(WHAT THE EXERCISE ASKS):
The stretch from the line with "ATOM 214 C C" through the line with "ATOM 232 O O" in the records below: write it out exactly, and nothing else.

(DATA LISTING):
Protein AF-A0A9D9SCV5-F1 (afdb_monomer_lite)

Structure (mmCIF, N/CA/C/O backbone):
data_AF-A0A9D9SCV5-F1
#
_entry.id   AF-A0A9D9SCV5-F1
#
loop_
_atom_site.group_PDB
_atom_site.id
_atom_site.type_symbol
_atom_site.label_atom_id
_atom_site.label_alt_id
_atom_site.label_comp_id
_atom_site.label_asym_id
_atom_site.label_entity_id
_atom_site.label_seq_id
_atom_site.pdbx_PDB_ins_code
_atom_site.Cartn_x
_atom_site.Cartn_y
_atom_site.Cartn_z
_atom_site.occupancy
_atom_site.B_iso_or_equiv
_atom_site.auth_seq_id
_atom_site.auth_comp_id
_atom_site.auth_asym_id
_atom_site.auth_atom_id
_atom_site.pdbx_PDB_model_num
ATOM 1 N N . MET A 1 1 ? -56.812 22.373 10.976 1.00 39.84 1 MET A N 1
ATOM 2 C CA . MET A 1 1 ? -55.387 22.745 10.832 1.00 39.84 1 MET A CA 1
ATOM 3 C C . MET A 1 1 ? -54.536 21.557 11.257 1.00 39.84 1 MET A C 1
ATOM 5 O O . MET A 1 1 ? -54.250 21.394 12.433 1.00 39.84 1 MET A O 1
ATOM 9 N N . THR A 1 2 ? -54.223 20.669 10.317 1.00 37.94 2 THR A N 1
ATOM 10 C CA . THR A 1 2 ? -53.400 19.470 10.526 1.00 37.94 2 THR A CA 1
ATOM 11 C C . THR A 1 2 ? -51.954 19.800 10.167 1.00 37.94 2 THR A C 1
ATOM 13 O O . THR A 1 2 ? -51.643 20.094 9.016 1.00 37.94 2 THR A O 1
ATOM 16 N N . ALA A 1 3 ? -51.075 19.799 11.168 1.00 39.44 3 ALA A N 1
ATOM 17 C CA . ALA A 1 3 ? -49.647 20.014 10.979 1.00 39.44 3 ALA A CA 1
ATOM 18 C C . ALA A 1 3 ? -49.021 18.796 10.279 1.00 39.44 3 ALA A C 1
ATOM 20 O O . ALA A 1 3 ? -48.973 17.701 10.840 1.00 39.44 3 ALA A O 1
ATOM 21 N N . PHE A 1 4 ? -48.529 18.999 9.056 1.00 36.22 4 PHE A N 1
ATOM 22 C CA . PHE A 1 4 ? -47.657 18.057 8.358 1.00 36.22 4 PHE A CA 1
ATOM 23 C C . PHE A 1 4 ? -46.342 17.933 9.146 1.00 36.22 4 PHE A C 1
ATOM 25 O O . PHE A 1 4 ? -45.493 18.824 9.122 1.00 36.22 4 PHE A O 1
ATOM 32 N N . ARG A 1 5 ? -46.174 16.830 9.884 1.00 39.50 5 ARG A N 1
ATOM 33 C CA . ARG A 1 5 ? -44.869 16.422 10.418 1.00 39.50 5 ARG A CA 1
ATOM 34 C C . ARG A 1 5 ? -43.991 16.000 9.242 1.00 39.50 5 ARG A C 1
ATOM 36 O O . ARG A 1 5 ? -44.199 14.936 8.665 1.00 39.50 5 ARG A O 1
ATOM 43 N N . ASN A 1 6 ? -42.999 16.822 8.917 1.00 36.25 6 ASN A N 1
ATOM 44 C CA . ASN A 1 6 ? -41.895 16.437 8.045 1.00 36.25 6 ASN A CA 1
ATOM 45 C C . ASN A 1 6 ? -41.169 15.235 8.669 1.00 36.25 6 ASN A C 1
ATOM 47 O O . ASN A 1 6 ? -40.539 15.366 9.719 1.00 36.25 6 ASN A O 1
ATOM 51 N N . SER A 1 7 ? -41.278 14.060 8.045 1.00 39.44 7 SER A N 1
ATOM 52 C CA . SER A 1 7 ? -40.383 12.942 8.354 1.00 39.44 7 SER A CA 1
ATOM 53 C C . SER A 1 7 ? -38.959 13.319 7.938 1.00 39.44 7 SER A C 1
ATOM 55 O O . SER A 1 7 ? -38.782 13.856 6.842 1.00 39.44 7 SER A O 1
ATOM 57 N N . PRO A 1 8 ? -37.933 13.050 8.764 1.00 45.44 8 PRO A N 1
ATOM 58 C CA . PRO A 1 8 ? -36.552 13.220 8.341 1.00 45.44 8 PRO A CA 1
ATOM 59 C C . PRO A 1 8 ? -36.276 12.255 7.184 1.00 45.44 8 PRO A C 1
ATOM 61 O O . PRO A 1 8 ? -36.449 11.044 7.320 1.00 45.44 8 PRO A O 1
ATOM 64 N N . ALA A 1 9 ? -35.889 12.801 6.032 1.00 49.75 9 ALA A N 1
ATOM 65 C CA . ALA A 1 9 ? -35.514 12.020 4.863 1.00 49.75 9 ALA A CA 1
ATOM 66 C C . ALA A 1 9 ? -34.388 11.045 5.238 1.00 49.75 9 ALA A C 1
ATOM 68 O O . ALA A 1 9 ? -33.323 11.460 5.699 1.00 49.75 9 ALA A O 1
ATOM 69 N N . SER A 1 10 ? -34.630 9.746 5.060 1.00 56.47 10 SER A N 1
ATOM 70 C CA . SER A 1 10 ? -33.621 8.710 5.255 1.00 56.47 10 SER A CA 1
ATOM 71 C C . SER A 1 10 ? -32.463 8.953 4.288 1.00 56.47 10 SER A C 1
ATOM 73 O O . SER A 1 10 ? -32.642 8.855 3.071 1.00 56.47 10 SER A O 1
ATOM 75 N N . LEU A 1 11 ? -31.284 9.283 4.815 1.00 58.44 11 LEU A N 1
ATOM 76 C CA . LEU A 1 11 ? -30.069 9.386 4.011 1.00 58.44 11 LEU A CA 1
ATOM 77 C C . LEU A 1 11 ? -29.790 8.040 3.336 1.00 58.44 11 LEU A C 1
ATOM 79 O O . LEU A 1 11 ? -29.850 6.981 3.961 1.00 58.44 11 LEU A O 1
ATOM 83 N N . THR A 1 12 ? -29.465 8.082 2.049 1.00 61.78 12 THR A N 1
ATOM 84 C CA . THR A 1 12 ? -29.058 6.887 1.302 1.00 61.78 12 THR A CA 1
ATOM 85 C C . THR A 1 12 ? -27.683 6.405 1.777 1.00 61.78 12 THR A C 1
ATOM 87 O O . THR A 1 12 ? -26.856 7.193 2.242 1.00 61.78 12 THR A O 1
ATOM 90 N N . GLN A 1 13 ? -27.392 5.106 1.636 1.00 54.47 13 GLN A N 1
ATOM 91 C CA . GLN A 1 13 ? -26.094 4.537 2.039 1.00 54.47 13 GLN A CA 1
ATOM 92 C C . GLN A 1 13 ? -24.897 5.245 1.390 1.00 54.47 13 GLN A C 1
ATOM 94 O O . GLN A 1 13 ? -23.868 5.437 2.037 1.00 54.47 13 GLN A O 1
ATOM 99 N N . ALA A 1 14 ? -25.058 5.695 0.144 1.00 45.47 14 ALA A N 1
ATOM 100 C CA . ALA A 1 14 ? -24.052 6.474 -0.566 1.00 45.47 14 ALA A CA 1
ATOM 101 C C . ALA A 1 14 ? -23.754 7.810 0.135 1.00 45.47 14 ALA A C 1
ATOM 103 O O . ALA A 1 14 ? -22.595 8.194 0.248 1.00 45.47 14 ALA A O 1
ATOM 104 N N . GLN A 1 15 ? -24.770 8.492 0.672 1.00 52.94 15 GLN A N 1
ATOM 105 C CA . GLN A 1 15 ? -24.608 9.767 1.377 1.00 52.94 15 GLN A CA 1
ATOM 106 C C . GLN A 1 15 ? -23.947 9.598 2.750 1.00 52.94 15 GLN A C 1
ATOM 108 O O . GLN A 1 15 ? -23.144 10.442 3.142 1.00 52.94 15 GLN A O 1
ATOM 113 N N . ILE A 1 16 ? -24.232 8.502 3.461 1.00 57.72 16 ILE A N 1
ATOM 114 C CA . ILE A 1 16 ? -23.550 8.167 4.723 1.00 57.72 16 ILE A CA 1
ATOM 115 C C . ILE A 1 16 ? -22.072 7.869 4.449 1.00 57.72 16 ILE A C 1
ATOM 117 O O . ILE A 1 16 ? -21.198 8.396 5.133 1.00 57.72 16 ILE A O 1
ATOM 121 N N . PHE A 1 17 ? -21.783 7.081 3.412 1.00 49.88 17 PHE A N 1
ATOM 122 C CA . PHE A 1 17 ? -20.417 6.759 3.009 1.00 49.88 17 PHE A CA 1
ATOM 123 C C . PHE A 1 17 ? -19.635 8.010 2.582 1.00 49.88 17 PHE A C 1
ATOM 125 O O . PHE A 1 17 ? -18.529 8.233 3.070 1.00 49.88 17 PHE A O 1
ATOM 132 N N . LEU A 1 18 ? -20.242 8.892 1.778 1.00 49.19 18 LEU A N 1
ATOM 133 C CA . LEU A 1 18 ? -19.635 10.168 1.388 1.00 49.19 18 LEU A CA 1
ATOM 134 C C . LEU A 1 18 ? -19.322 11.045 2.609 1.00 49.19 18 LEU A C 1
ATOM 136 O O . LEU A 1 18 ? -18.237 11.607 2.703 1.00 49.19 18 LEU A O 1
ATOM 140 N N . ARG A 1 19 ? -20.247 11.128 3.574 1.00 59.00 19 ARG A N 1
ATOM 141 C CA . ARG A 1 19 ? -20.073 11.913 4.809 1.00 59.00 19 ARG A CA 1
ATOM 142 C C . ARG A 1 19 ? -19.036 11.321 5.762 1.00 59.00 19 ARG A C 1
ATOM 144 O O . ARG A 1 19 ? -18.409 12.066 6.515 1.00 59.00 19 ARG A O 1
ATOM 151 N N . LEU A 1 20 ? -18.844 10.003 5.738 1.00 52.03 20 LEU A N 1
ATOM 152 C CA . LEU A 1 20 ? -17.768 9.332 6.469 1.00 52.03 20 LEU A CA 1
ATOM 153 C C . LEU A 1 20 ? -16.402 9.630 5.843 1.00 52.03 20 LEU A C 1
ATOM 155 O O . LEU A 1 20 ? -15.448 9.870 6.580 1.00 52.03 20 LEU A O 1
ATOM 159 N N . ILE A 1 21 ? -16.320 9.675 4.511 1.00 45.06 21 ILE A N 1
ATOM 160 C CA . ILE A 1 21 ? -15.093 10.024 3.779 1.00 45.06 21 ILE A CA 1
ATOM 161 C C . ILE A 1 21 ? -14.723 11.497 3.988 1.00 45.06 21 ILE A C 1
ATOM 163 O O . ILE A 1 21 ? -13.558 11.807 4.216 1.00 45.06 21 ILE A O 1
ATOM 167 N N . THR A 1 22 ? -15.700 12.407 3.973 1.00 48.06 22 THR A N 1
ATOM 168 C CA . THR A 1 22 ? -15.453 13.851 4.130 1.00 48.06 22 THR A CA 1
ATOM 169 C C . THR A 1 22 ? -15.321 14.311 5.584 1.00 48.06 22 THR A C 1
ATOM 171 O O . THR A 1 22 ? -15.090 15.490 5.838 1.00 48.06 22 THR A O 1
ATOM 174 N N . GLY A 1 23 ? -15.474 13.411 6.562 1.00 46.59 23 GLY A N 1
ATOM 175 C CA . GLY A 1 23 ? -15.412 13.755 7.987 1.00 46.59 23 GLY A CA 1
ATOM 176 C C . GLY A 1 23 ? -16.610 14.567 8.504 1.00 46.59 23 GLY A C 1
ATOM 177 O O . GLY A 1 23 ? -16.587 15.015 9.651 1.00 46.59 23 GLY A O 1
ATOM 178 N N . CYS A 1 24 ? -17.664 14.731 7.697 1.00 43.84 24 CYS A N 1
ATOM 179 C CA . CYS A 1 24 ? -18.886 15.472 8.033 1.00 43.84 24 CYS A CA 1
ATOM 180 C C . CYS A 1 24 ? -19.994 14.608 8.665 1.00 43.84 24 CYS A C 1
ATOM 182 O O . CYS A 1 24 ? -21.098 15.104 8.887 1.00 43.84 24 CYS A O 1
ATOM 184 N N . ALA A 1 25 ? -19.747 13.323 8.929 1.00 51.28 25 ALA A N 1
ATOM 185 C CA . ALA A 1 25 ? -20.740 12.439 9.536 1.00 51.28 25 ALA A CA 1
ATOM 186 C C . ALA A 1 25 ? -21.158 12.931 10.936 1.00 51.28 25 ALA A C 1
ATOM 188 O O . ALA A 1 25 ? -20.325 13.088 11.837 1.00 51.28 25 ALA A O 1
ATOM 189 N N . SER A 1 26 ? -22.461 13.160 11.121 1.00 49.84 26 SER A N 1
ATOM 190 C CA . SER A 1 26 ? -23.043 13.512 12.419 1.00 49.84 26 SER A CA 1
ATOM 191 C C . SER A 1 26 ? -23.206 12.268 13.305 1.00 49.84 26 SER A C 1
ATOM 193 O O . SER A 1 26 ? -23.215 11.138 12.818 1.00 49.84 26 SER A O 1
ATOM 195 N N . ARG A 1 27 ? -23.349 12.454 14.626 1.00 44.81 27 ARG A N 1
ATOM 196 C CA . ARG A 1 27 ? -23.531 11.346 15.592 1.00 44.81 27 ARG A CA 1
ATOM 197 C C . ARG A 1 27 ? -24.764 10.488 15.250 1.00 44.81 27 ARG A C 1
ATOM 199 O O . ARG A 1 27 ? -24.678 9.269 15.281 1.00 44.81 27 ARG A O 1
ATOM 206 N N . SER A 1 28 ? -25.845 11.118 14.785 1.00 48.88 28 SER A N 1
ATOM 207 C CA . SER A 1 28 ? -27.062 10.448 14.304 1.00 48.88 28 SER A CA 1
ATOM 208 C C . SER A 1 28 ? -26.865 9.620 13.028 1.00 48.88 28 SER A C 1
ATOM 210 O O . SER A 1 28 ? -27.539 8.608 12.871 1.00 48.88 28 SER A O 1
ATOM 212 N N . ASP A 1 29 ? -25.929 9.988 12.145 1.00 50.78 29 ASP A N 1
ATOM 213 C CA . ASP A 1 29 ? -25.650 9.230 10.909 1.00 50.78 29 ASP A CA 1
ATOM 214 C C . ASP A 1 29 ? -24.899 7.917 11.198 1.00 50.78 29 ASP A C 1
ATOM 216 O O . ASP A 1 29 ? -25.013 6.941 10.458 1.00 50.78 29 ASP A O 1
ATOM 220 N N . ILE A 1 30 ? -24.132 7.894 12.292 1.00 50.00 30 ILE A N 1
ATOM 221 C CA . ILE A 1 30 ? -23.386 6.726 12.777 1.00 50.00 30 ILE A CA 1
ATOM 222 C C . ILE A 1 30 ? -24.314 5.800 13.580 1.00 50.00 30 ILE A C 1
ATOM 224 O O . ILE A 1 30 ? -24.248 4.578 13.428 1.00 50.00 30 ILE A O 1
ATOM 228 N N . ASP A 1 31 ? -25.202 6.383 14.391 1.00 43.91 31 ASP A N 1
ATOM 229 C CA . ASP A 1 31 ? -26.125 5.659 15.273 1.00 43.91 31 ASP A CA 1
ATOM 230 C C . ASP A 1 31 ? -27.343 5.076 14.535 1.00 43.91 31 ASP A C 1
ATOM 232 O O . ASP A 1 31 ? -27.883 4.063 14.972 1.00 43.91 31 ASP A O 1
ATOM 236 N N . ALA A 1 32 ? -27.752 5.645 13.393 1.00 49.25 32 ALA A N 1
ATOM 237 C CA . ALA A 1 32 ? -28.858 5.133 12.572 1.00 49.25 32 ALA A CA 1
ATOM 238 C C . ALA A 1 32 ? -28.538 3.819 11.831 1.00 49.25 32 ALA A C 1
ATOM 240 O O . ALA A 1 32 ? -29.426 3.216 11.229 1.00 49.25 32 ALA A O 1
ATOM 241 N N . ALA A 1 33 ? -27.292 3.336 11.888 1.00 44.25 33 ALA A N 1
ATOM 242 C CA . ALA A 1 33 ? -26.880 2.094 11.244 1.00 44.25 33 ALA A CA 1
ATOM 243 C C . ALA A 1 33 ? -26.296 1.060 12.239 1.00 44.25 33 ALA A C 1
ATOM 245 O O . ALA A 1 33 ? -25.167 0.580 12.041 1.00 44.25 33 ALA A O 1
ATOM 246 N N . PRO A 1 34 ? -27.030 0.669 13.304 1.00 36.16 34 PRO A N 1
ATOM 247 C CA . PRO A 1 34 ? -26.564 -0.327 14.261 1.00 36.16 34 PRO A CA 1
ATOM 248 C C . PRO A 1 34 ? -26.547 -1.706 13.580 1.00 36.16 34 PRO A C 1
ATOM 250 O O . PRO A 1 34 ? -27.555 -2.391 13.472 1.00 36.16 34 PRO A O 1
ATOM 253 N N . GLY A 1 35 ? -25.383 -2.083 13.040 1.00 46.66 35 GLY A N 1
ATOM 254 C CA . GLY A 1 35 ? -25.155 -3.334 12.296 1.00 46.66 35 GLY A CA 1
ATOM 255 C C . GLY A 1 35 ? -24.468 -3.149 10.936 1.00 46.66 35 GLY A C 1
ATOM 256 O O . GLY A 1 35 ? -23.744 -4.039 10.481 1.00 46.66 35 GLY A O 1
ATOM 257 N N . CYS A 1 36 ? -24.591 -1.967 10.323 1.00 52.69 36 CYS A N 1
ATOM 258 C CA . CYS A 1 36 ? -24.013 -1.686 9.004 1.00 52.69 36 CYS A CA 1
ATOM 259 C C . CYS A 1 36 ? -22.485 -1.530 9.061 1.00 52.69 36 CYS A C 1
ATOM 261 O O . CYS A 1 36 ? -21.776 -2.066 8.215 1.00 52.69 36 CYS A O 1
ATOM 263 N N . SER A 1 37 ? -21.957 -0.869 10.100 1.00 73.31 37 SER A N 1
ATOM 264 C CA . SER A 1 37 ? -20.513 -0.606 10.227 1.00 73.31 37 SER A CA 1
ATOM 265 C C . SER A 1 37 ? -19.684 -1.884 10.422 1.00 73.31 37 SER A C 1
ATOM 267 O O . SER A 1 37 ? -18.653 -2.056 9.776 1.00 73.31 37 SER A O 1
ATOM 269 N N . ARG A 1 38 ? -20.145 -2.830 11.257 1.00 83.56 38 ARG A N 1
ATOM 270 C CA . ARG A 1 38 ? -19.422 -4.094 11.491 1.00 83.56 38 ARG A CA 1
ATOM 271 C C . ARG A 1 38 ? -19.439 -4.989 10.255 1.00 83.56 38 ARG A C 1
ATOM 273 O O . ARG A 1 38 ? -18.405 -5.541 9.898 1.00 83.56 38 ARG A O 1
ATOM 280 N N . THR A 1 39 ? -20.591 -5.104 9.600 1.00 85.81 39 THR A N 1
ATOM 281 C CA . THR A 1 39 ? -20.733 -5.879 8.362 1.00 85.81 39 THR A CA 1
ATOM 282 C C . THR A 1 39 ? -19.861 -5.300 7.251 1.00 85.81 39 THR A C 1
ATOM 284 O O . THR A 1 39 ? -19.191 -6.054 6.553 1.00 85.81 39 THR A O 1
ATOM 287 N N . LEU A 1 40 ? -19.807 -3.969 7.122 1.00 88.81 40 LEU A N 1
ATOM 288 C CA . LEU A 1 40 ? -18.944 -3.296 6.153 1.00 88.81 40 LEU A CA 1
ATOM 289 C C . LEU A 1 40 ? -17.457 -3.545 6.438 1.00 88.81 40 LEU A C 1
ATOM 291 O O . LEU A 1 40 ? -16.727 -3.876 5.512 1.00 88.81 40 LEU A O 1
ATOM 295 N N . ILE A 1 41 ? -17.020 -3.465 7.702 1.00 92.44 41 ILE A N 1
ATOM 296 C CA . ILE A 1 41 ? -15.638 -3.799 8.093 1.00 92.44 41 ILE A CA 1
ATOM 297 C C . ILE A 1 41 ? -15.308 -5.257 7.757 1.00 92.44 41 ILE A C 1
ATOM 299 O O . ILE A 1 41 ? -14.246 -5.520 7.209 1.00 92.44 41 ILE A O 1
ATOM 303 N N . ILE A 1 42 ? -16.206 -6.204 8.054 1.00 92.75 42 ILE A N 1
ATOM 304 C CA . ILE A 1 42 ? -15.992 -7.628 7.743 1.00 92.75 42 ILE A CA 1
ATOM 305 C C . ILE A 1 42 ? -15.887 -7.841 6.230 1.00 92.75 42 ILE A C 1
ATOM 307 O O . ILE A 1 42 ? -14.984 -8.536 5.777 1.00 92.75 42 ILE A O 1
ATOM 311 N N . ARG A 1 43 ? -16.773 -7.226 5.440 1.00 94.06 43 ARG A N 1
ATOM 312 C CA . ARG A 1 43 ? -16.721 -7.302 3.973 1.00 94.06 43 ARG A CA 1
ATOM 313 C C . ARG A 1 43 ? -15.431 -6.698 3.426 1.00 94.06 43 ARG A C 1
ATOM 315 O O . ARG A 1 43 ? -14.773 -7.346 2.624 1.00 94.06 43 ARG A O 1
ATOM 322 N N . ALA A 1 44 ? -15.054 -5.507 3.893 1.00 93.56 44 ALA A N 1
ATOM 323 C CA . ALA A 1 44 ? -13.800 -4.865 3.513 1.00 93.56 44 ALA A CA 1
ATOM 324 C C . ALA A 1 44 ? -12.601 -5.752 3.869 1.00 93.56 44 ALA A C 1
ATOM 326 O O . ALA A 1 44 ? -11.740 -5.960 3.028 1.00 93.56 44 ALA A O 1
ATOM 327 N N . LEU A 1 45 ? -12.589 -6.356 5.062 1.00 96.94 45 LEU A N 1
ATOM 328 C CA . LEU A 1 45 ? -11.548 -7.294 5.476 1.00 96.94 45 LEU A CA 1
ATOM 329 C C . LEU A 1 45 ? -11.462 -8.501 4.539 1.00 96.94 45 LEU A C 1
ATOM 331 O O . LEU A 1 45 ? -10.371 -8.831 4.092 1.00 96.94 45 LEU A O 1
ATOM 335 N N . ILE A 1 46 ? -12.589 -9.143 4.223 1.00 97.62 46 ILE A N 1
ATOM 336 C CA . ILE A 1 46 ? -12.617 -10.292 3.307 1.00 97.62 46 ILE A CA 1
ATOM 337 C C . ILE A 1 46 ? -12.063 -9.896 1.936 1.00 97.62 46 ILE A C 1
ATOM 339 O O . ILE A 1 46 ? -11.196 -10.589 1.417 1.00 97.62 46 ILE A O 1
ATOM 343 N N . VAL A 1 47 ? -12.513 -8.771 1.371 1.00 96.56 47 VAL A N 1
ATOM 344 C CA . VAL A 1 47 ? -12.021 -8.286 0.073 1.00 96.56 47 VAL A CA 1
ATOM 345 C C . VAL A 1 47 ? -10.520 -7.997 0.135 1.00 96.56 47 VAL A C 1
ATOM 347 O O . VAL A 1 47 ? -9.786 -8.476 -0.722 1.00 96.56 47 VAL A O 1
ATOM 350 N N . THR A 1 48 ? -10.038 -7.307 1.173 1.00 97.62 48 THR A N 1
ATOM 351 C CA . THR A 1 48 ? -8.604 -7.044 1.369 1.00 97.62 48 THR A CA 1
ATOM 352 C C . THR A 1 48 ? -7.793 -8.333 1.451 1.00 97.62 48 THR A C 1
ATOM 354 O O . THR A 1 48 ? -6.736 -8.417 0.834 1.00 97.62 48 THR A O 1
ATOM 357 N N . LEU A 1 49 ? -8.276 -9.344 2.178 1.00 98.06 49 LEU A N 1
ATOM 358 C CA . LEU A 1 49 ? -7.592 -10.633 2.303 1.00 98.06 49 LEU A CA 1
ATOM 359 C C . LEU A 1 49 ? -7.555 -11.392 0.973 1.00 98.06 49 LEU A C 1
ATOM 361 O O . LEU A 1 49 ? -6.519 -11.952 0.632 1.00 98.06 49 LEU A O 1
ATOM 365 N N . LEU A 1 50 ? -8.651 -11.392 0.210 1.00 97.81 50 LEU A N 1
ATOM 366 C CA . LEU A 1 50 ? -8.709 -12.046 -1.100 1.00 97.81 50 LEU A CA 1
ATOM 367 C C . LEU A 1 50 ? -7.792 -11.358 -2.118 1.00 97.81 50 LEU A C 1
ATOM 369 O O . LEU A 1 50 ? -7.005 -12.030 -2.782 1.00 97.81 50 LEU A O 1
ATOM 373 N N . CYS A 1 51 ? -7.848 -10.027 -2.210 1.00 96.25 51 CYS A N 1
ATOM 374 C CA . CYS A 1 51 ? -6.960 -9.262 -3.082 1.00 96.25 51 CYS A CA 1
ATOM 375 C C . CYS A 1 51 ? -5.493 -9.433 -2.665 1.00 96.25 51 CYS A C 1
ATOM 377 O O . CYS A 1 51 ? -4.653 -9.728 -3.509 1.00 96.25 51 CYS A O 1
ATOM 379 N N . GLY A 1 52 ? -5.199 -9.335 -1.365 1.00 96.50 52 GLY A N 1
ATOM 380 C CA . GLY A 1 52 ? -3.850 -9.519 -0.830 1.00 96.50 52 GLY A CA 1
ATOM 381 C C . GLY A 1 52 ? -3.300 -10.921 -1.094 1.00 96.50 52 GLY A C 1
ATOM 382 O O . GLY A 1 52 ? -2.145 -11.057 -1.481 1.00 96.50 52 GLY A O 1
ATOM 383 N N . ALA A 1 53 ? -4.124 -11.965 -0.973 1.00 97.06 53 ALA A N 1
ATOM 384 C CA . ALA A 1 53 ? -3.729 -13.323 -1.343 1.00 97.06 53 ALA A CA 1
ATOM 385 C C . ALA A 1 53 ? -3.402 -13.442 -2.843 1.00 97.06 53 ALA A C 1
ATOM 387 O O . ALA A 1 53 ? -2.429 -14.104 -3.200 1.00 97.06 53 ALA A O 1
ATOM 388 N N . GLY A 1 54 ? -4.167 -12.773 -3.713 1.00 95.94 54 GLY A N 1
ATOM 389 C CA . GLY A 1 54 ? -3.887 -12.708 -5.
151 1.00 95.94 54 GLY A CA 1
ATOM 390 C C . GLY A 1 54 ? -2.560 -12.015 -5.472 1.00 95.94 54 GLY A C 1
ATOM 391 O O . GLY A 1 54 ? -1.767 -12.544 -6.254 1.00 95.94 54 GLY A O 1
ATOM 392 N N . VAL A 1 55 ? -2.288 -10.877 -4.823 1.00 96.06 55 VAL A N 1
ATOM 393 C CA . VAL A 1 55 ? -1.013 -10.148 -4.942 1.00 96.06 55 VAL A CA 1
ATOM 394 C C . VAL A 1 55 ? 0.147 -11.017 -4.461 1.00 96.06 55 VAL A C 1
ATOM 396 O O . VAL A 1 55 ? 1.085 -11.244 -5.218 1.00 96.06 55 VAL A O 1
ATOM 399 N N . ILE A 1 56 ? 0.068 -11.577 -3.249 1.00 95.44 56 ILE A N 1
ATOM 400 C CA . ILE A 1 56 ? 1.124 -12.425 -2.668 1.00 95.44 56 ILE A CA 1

(ANSWER SPACE):
ATOM 214 C C . ASP A 1 29 ? -24.899 7.917 11.198 1.00 50.78 29 ASP A C 1
ATOM 216 O O . ASP A 1 29 ? -25.013 6.941 10.458 1.00 50.78 29 ASP A O 1
ATOM 220 N N . ILE A 1 30 ? -24.132 7.894 12.292 1.00 50.00 30 ILE A N 1
ATOM 221 C CA . ILE A 1 30 ? -23.386 6.726 12.777 1.00 50.00 30 ILE A CA 1
ATOM 222 C C . ILE A 1 30 ? -24.314 5.800 13.580 1.00 50.00 30 ILE A C 1
ATOM 224 O O . ILE A 1 30 ? -24.248 4.578 13.428 1.00 50.00 30 ILE A O 1
ATOM 228 N N . ASP A 1 31 ? -25.202 6.383 14.391 1.00 43.91 31 ASP A N 1
ATOM 229 C CA . ASP A 1 31 ? -26.125 5.659 15.273 1.00 43.91 31 ASP A CA 1
ATOM 230 C C . ASP A 1 31 ? -27.343 5.076 14.535 1.00 43.91 31 ASP A C 1
ATOM 232 O O . ASP A 1 31 ? -27.883 4.063 14.972 1.00 43.91 31 ASP A O 1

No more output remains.